Solution: Valuation of Goodwill (Super Profit Method)
Goodwill = Super Profit × Number of Years Purchase
Super Profit = Average Profit − Normal Profit − Remuneration
Step 1: Calculate Average Profit
Total Profit = 60,000 + 55,000 + 75,000 + 85,000 + 65,000 = Rs. 3,40,000
Average Profit = Total Profit / 5 = 3,40,000 / 5 = Rs. 68,000
Step 2: Calculate Normal Profit
Normal Profit = Capital Employed × Normal Rate of Return (NRR)
Normal Profit = 1,00,000 × 10% = Rs. 10,000
Step 3: Calculate Super Profit
Remuneration = Rs. 0 (Nil)
Super Profit = 68,000 − 10,000 − 0 = Rs. 58,000
Step 4: Calculate Goodwill
Goodwill = 58,000 × 2 = Rs. 1,16,000
12. M/s XYZ partnership firm earned net profit during the last four years were Rs. 7,000. Rs. 13,000. Rs. 12,000 and Rs. 8,000. The capital investment made in the firm was Rs. 50,000. N.R.R on capital is 15%. The remuneration of the partners during the period is Rs. 500 p.a. Good will is valued at 2 Yrs purchase of Average super profit of the above mentioned years.
Solution: Valuation of Goodwill (Super Profit Method)

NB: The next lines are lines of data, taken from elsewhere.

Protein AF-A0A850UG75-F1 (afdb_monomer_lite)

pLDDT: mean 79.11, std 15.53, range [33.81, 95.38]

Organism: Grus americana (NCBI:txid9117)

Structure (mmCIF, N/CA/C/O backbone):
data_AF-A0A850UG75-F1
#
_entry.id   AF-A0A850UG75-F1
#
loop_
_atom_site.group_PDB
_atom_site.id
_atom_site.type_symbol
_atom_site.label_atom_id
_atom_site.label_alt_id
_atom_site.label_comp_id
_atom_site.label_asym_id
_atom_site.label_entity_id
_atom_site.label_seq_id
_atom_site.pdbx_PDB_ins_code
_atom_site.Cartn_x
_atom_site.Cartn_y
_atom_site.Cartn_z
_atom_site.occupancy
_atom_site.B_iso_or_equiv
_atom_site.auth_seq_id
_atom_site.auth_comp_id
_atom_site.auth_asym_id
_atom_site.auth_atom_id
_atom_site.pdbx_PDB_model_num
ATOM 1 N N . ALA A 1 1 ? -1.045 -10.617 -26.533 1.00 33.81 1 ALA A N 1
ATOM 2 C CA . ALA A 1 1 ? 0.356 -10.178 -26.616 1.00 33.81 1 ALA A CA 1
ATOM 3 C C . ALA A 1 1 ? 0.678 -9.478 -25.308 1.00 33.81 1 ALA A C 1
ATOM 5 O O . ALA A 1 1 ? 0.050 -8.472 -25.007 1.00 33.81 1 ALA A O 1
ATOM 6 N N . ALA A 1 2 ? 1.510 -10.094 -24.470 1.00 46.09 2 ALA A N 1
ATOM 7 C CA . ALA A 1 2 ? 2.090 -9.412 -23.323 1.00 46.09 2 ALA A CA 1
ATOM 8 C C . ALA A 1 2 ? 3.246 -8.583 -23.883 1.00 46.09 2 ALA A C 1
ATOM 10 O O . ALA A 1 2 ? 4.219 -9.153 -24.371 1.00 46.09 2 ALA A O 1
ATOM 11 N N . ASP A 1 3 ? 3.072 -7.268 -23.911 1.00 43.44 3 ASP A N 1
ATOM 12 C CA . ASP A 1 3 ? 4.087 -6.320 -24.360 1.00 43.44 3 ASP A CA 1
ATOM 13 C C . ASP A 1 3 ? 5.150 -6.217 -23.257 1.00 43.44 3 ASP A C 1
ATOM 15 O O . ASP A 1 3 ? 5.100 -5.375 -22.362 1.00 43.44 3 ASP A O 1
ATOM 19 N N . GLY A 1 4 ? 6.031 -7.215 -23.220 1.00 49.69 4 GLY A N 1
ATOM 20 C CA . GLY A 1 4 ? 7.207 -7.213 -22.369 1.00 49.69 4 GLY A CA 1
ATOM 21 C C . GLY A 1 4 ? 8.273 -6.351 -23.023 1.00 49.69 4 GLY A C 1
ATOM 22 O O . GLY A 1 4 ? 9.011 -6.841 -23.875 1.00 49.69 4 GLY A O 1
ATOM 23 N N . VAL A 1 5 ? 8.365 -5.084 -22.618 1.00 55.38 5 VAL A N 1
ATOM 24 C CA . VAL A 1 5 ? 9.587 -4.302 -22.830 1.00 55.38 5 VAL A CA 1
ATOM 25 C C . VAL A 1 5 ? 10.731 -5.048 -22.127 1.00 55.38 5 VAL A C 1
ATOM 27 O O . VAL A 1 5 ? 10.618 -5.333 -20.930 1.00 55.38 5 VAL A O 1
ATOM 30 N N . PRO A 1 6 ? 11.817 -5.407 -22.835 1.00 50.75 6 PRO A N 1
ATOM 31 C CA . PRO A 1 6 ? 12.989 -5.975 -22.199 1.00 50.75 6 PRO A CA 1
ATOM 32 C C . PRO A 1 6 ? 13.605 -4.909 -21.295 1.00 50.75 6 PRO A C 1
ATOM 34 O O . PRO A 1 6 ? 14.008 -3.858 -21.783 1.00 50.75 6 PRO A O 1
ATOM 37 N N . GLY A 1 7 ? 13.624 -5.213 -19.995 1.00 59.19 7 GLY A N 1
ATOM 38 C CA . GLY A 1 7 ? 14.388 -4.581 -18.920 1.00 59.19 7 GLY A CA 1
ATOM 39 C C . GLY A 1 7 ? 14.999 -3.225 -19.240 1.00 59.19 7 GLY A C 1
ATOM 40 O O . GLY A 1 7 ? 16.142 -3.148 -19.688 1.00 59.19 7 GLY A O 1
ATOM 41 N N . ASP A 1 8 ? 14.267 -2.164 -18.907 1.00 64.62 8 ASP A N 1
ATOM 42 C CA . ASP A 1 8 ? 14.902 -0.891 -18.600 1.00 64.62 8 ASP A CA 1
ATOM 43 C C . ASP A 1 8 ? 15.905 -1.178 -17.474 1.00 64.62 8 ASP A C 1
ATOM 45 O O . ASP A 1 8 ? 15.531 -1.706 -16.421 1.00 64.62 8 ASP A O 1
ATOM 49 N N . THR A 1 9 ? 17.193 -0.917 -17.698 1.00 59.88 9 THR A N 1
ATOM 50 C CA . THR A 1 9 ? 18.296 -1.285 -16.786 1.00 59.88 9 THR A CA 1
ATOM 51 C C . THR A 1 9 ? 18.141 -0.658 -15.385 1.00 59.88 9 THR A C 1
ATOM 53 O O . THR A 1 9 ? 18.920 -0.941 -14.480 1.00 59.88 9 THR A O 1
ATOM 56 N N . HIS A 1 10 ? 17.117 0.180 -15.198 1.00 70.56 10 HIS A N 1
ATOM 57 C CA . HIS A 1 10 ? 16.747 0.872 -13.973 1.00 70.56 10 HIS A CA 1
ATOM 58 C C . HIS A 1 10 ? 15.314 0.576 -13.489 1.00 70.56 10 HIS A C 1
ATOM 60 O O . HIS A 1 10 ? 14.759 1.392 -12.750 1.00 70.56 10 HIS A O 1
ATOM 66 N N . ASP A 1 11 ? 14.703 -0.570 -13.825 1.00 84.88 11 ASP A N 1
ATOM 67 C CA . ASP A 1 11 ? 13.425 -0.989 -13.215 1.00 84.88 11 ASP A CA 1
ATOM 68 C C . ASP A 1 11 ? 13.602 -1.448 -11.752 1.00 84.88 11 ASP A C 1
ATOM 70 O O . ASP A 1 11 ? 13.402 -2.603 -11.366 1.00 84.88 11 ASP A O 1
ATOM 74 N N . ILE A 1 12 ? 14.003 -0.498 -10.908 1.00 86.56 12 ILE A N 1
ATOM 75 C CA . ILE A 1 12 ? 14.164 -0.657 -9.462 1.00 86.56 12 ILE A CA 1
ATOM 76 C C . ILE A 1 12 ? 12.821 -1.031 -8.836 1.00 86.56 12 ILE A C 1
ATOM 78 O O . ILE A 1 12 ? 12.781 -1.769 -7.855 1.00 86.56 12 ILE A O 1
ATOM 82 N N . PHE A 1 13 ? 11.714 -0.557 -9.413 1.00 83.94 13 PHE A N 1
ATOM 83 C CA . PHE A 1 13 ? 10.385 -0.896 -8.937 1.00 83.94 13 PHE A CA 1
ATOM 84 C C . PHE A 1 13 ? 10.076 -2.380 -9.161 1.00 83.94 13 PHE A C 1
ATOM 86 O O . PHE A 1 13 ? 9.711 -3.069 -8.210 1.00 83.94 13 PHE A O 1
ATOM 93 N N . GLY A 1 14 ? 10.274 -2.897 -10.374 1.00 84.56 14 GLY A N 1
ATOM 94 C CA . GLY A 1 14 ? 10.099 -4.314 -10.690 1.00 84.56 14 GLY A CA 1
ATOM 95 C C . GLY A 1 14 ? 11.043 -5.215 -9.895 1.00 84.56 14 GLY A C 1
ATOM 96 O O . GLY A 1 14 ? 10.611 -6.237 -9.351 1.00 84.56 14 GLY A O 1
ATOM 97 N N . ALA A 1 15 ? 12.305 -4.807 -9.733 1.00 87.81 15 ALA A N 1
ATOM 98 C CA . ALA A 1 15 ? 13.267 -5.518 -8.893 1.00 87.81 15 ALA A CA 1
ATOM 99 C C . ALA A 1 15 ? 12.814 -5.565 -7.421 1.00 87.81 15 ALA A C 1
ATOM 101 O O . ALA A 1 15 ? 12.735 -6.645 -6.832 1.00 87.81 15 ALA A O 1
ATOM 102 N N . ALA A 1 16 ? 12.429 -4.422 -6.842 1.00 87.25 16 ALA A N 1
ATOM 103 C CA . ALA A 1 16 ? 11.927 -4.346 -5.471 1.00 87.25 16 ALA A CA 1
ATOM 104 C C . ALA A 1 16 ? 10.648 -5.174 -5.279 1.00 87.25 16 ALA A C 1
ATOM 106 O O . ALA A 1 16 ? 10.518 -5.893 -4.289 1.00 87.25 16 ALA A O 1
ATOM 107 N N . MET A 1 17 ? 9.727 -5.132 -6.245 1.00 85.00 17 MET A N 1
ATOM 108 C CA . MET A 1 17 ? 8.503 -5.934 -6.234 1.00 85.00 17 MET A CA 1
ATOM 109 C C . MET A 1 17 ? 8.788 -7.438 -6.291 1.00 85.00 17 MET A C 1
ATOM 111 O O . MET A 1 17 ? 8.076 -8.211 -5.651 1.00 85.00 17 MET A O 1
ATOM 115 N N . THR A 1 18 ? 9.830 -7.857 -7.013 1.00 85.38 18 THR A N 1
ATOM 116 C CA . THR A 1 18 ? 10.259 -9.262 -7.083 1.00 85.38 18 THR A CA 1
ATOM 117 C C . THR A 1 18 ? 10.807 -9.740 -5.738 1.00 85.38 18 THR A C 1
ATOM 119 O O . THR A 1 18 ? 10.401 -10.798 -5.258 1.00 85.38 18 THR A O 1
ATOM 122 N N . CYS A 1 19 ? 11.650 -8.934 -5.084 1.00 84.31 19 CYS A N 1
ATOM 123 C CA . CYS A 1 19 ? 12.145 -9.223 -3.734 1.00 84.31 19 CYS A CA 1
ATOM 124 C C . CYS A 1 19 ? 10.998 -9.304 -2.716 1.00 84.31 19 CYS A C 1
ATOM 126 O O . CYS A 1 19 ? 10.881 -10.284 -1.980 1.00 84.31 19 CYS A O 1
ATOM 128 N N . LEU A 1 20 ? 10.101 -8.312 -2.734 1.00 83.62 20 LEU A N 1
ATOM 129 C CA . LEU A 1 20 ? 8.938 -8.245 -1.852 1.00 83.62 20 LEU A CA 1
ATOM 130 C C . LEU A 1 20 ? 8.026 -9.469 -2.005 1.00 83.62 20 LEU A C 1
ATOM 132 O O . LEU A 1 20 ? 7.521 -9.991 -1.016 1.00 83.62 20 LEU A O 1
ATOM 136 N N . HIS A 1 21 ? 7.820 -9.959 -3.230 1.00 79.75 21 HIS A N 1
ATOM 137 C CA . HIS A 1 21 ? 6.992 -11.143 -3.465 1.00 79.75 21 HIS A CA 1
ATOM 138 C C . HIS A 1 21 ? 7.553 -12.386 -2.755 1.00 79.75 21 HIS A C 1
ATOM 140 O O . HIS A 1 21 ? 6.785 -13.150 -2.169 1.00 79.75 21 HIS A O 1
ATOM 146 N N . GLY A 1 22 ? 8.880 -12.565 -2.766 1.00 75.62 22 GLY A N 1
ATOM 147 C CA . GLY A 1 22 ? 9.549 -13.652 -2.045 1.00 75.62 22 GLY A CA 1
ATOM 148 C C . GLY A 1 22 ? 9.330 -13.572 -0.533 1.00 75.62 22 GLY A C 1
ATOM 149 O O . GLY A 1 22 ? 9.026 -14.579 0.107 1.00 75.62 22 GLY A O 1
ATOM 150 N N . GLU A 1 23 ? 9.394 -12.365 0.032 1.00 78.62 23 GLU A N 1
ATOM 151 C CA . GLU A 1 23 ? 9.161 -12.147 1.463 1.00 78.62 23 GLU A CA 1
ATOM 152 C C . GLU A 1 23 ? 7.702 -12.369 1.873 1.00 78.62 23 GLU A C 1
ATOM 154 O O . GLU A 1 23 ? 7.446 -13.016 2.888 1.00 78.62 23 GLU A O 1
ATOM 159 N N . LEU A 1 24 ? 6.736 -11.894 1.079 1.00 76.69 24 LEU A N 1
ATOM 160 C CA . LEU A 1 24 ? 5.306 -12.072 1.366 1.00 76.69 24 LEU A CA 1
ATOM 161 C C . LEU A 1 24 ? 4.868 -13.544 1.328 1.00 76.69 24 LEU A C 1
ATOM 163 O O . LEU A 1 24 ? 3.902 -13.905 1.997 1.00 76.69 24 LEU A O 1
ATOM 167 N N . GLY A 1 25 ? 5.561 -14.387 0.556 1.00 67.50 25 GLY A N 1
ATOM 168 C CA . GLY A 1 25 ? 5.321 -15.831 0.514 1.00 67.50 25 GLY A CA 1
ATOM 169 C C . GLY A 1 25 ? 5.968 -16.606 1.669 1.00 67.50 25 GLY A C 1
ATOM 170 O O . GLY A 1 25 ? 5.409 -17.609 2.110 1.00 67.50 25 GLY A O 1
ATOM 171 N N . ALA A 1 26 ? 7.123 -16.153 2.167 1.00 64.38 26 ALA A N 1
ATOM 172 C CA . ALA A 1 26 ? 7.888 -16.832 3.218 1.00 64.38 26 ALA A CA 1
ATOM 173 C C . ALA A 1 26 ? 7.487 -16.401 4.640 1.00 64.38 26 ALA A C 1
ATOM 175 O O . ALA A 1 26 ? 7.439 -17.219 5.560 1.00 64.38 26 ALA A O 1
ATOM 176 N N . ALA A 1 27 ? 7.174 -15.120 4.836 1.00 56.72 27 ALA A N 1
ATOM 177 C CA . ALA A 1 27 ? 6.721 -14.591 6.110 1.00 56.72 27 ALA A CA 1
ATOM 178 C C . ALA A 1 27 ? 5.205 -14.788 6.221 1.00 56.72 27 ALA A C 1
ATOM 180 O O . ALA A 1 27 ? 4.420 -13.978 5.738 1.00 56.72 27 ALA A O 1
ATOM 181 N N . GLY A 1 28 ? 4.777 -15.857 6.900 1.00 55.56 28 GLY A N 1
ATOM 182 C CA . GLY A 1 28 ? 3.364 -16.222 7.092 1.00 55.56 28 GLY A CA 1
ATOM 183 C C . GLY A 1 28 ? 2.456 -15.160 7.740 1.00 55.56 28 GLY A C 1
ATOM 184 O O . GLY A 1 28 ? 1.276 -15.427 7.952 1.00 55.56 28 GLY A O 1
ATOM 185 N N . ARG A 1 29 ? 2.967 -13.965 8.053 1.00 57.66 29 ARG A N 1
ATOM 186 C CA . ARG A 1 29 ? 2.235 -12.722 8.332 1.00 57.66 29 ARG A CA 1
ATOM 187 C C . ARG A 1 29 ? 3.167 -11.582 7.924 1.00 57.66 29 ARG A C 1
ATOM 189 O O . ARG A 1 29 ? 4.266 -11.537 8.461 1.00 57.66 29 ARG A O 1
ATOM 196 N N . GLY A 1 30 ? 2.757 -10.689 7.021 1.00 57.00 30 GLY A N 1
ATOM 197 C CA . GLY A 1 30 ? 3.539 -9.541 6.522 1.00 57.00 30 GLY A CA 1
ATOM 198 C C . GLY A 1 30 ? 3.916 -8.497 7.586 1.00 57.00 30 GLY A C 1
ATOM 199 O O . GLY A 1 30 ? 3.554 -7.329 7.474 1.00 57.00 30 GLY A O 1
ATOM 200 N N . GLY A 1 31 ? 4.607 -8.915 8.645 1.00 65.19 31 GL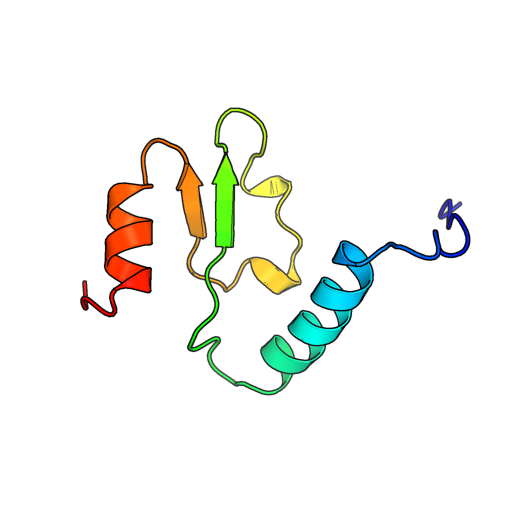Y A N 1
ATOM 201 C CA . GLY A 1 31 ? 5.092 -8.070 9.721 1.00 65.19 31 GLY A CA 1
ATOM 202 C C . GLY A 1 31 ? 6.180 -7.151 9.191 1.00 65.19 31 GLY A C 1
ATOM 203 O O . GLY A 1 31 ? 7.270 -7.606 8.874 1.00 65.19 31 GLY A O 1
ATOM 204 N N . GLY A 1 32 ? 5.859 -5.865 9.076 1.00 76.88 32 GLY A N 1
ATOM 205 C CA . GLY A 1 32 ? 6.793 -4.821 8.647 1.00 76.88 32 GLY A CA 1
ATOM 206 C C . GLY A 1 32 ? 6.435 -4.153 7.321 1.00 76.88 32 GLY A C 1
ATOM 207 O O . GLY A 1 32 ? 6.936 -3.066 7.051 1.00 76.88 32 GLY A O 1
ATOM 208 N N . TRP A 1 33 ? 5.521 -4.728 6.532 1.00 85.25 33 TRP A N 1
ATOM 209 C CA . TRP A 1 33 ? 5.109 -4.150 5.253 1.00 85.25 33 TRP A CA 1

Goodwill = Super Profit × Number of Years Purchase
Super Profit = Average Profit − Normal Profit − Remuneration
Step 1: Calculate Average Profit
Total Profit = 7,000 + 13,000 + 12,000 + 8,000 = Rs. 40,000
Average Profit = Total Profit / 4 = 40,000 / 4 = Rs. 10,000
Step 2: Calculate Normal Profit
Normal Profit = Capital Employed × Normal Rate of Return (NRR)

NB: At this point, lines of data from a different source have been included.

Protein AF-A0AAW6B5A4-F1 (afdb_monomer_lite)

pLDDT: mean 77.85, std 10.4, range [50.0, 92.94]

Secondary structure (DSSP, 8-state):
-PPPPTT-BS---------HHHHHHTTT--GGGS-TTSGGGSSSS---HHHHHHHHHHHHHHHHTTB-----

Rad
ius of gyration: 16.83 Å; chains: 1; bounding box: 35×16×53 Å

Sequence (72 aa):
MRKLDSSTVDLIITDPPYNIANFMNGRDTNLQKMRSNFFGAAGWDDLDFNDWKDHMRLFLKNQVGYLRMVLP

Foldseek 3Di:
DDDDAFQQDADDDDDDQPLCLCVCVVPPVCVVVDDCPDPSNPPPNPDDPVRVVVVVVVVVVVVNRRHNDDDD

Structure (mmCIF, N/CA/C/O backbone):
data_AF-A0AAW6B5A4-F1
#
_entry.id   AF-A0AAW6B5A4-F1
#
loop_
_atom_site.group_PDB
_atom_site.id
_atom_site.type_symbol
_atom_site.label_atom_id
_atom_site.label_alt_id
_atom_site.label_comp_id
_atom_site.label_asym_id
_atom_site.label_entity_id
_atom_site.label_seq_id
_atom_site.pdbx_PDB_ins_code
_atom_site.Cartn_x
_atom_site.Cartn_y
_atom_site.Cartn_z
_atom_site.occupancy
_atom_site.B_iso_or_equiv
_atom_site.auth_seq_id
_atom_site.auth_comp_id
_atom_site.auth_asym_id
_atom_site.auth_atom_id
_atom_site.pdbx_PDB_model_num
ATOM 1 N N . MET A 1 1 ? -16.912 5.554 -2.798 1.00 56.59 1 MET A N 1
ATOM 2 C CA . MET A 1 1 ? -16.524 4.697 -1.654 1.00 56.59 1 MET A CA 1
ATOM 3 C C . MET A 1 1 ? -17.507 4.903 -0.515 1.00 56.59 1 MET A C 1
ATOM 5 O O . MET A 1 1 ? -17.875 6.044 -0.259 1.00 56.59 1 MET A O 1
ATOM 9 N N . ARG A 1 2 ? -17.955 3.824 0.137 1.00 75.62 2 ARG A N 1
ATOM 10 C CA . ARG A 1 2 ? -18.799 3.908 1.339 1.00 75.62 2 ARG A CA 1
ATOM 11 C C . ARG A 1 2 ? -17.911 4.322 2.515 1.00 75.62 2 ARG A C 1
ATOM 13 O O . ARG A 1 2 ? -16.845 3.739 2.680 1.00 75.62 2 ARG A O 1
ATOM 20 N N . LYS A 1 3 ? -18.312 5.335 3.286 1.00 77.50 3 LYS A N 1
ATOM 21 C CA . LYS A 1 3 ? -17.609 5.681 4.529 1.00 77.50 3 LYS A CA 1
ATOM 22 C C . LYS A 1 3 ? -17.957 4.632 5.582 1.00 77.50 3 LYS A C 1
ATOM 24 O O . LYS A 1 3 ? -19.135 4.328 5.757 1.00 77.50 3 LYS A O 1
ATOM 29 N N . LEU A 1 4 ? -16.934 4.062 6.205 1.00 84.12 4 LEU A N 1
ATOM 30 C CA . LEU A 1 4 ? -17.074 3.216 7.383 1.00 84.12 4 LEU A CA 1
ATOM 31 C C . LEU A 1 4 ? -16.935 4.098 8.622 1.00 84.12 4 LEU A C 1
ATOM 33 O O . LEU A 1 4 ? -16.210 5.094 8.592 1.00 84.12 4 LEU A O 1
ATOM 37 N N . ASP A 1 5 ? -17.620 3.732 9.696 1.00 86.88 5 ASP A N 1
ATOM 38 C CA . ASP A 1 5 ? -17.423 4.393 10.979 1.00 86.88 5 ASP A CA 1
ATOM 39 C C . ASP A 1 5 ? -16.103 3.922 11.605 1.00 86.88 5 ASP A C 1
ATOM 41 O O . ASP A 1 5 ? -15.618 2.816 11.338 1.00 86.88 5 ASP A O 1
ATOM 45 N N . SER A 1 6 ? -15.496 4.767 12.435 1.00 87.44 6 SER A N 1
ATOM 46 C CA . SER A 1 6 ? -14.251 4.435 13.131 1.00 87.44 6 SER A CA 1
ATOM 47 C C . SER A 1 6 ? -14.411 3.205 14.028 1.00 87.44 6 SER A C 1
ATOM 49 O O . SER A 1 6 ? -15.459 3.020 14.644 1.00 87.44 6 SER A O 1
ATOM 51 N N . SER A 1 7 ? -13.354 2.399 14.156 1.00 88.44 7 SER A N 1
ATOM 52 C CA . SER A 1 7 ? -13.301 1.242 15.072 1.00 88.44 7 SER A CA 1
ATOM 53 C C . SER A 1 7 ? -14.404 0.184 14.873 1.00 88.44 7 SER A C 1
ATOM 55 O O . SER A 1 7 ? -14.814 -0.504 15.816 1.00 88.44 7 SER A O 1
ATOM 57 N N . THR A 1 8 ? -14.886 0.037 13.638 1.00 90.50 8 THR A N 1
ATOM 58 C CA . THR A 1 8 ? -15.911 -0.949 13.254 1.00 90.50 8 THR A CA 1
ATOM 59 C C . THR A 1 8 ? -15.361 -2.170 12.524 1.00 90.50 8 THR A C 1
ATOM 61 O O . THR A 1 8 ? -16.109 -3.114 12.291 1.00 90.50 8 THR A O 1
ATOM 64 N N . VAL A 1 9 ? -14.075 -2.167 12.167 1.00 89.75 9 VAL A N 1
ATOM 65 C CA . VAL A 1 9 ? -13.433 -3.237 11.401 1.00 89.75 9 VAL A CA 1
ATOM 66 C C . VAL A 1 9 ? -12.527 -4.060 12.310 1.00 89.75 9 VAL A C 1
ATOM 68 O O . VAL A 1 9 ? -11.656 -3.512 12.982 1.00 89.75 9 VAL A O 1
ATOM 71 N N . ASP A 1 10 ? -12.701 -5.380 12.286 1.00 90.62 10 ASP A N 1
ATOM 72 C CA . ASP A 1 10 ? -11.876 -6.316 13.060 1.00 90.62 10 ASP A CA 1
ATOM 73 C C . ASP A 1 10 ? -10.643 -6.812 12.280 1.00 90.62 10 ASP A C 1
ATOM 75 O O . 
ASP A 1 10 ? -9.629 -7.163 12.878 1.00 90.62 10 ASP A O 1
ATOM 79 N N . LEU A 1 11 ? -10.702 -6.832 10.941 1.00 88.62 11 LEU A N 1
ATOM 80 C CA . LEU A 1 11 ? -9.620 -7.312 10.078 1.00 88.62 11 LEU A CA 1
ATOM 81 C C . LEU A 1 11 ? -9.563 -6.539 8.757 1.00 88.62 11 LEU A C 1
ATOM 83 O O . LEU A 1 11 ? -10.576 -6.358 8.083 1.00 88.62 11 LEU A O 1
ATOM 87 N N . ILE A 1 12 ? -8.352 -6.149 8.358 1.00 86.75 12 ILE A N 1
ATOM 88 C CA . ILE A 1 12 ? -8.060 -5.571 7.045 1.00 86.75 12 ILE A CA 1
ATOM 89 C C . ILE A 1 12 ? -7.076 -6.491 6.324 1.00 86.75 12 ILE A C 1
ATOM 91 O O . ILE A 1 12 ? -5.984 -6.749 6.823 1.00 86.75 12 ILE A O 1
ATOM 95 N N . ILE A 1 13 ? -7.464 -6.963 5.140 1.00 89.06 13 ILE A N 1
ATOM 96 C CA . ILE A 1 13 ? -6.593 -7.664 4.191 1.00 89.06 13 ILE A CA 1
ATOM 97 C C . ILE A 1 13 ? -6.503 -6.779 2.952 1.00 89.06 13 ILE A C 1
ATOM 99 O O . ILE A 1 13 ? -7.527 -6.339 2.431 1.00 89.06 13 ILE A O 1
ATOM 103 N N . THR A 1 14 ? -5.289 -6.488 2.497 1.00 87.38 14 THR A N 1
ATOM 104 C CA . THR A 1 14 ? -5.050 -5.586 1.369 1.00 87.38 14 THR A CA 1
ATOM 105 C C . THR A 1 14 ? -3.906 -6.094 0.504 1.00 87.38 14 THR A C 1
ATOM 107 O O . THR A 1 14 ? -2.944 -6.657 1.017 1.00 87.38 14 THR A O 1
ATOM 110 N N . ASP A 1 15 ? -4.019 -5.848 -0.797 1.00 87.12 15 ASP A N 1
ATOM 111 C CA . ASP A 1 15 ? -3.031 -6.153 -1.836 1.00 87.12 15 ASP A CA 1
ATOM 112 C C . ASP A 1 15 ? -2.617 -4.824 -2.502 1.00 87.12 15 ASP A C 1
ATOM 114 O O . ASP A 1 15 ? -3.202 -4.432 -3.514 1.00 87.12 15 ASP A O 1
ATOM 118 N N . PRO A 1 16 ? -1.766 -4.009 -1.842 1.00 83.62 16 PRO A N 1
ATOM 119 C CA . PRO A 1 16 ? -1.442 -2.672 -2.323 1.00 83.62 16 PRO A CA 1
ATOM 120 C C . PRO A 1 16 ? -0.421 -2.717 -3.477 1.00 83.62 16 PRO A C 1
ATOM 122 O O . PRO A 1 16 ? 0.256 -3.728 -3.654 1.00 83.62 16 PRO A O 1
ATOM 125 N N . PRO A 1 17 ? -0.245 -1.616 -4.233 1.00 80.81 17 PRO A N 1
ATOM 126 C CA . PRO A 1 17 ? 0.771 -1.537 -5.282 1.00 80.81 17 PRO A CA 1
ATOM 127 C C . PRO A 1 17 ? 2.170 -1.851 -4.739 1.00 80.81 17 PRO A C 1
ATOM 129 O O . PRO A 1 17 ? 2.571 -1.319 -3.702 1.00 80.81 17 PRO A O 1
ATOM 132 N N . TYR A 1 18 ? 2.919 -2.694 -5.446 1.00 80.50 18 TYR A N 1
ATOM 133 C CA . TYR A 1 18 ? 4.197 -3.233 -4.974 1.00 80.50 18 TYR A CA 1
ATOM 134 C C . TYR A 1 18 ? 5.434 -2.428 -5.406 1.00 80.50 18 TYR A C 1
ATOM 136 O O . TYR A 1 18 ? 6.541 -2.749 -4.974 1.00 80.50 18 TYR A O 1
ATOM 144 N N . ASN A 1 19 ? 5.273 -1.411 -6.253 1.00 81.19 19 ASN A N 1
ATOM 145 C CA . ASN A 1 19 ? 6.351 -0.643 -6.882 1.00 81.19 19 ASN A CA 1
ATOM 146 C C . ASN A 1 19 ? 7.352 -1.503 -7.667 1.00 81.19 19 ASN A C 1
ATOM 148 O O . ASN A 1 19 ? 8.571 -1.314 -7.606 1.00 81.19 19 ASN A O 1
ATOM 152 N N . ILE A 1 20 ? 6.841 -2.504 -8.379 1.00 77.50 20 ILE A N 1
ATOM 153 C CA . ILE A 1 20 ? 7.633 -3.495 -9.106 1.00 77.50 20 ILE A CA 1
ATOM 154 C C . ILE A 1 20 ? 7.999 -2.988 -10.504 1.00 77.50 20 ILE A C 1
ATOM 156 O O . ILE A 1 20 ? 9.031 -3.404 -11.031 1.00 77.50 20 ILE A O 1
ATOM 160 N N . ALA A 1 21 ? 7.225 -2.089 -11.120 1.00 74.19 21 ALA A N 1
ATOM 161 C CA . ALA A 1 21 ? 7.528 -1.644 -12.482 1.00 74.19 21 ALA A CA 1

Normal Profit = 50,000 × 15% = Rs. 7,500
Step 3: Calculate Super Profit
Remuneration = Rs. 500 p.a.
Super Profit = 10,000 − 7,500 − 500 = Rs. 2,000
Step 4: Calculate Goodwill
Goodwill = 2,000 × 2 = Rs. 4,000
13. M/s Vijay trading company earned net profit during the last four years was follows:
- 1st Year: Rs. 57,000
- 2nd Year: Rs. 44,000
- 3rd Year: Rs. 61,000
- 4th Year: Rs. 58,000
The capital investment made by the company is Rs. 1,50,000. Normal Rate of return on capital is 20%. The remuneration of the partners during this period is Rs. 500 p.m. Good will is valued at 2 years purchase of Average Super profit of above mentioned period.
Solution: Valuation of Goodwill (Super Profit Method)
Goodwill = Super Profit × Number of Years Purchase
Super Profit = Average Profit − Normal Profit − Remuneration
Step 1: Calculate Average Profit
Total Profit = 57,000 + 44,000 + 61,000 + 58,000 = Rs. 2,20,000
Average Profit = Total Profit / 4 = 2,20,000 / 4 = Rs. 55,000
Step 2: Calculate Normal Profit
Normal Profit = Capital Employed × Normal Rate of Return (NRR)
Normal Profit = 1,50,000 × 20% = Rs. 30,000
Step 3: Calculate Super Profit
Remuneration = Rs. 500 per month = 500 × 12 = Rs. 6,000 p.a.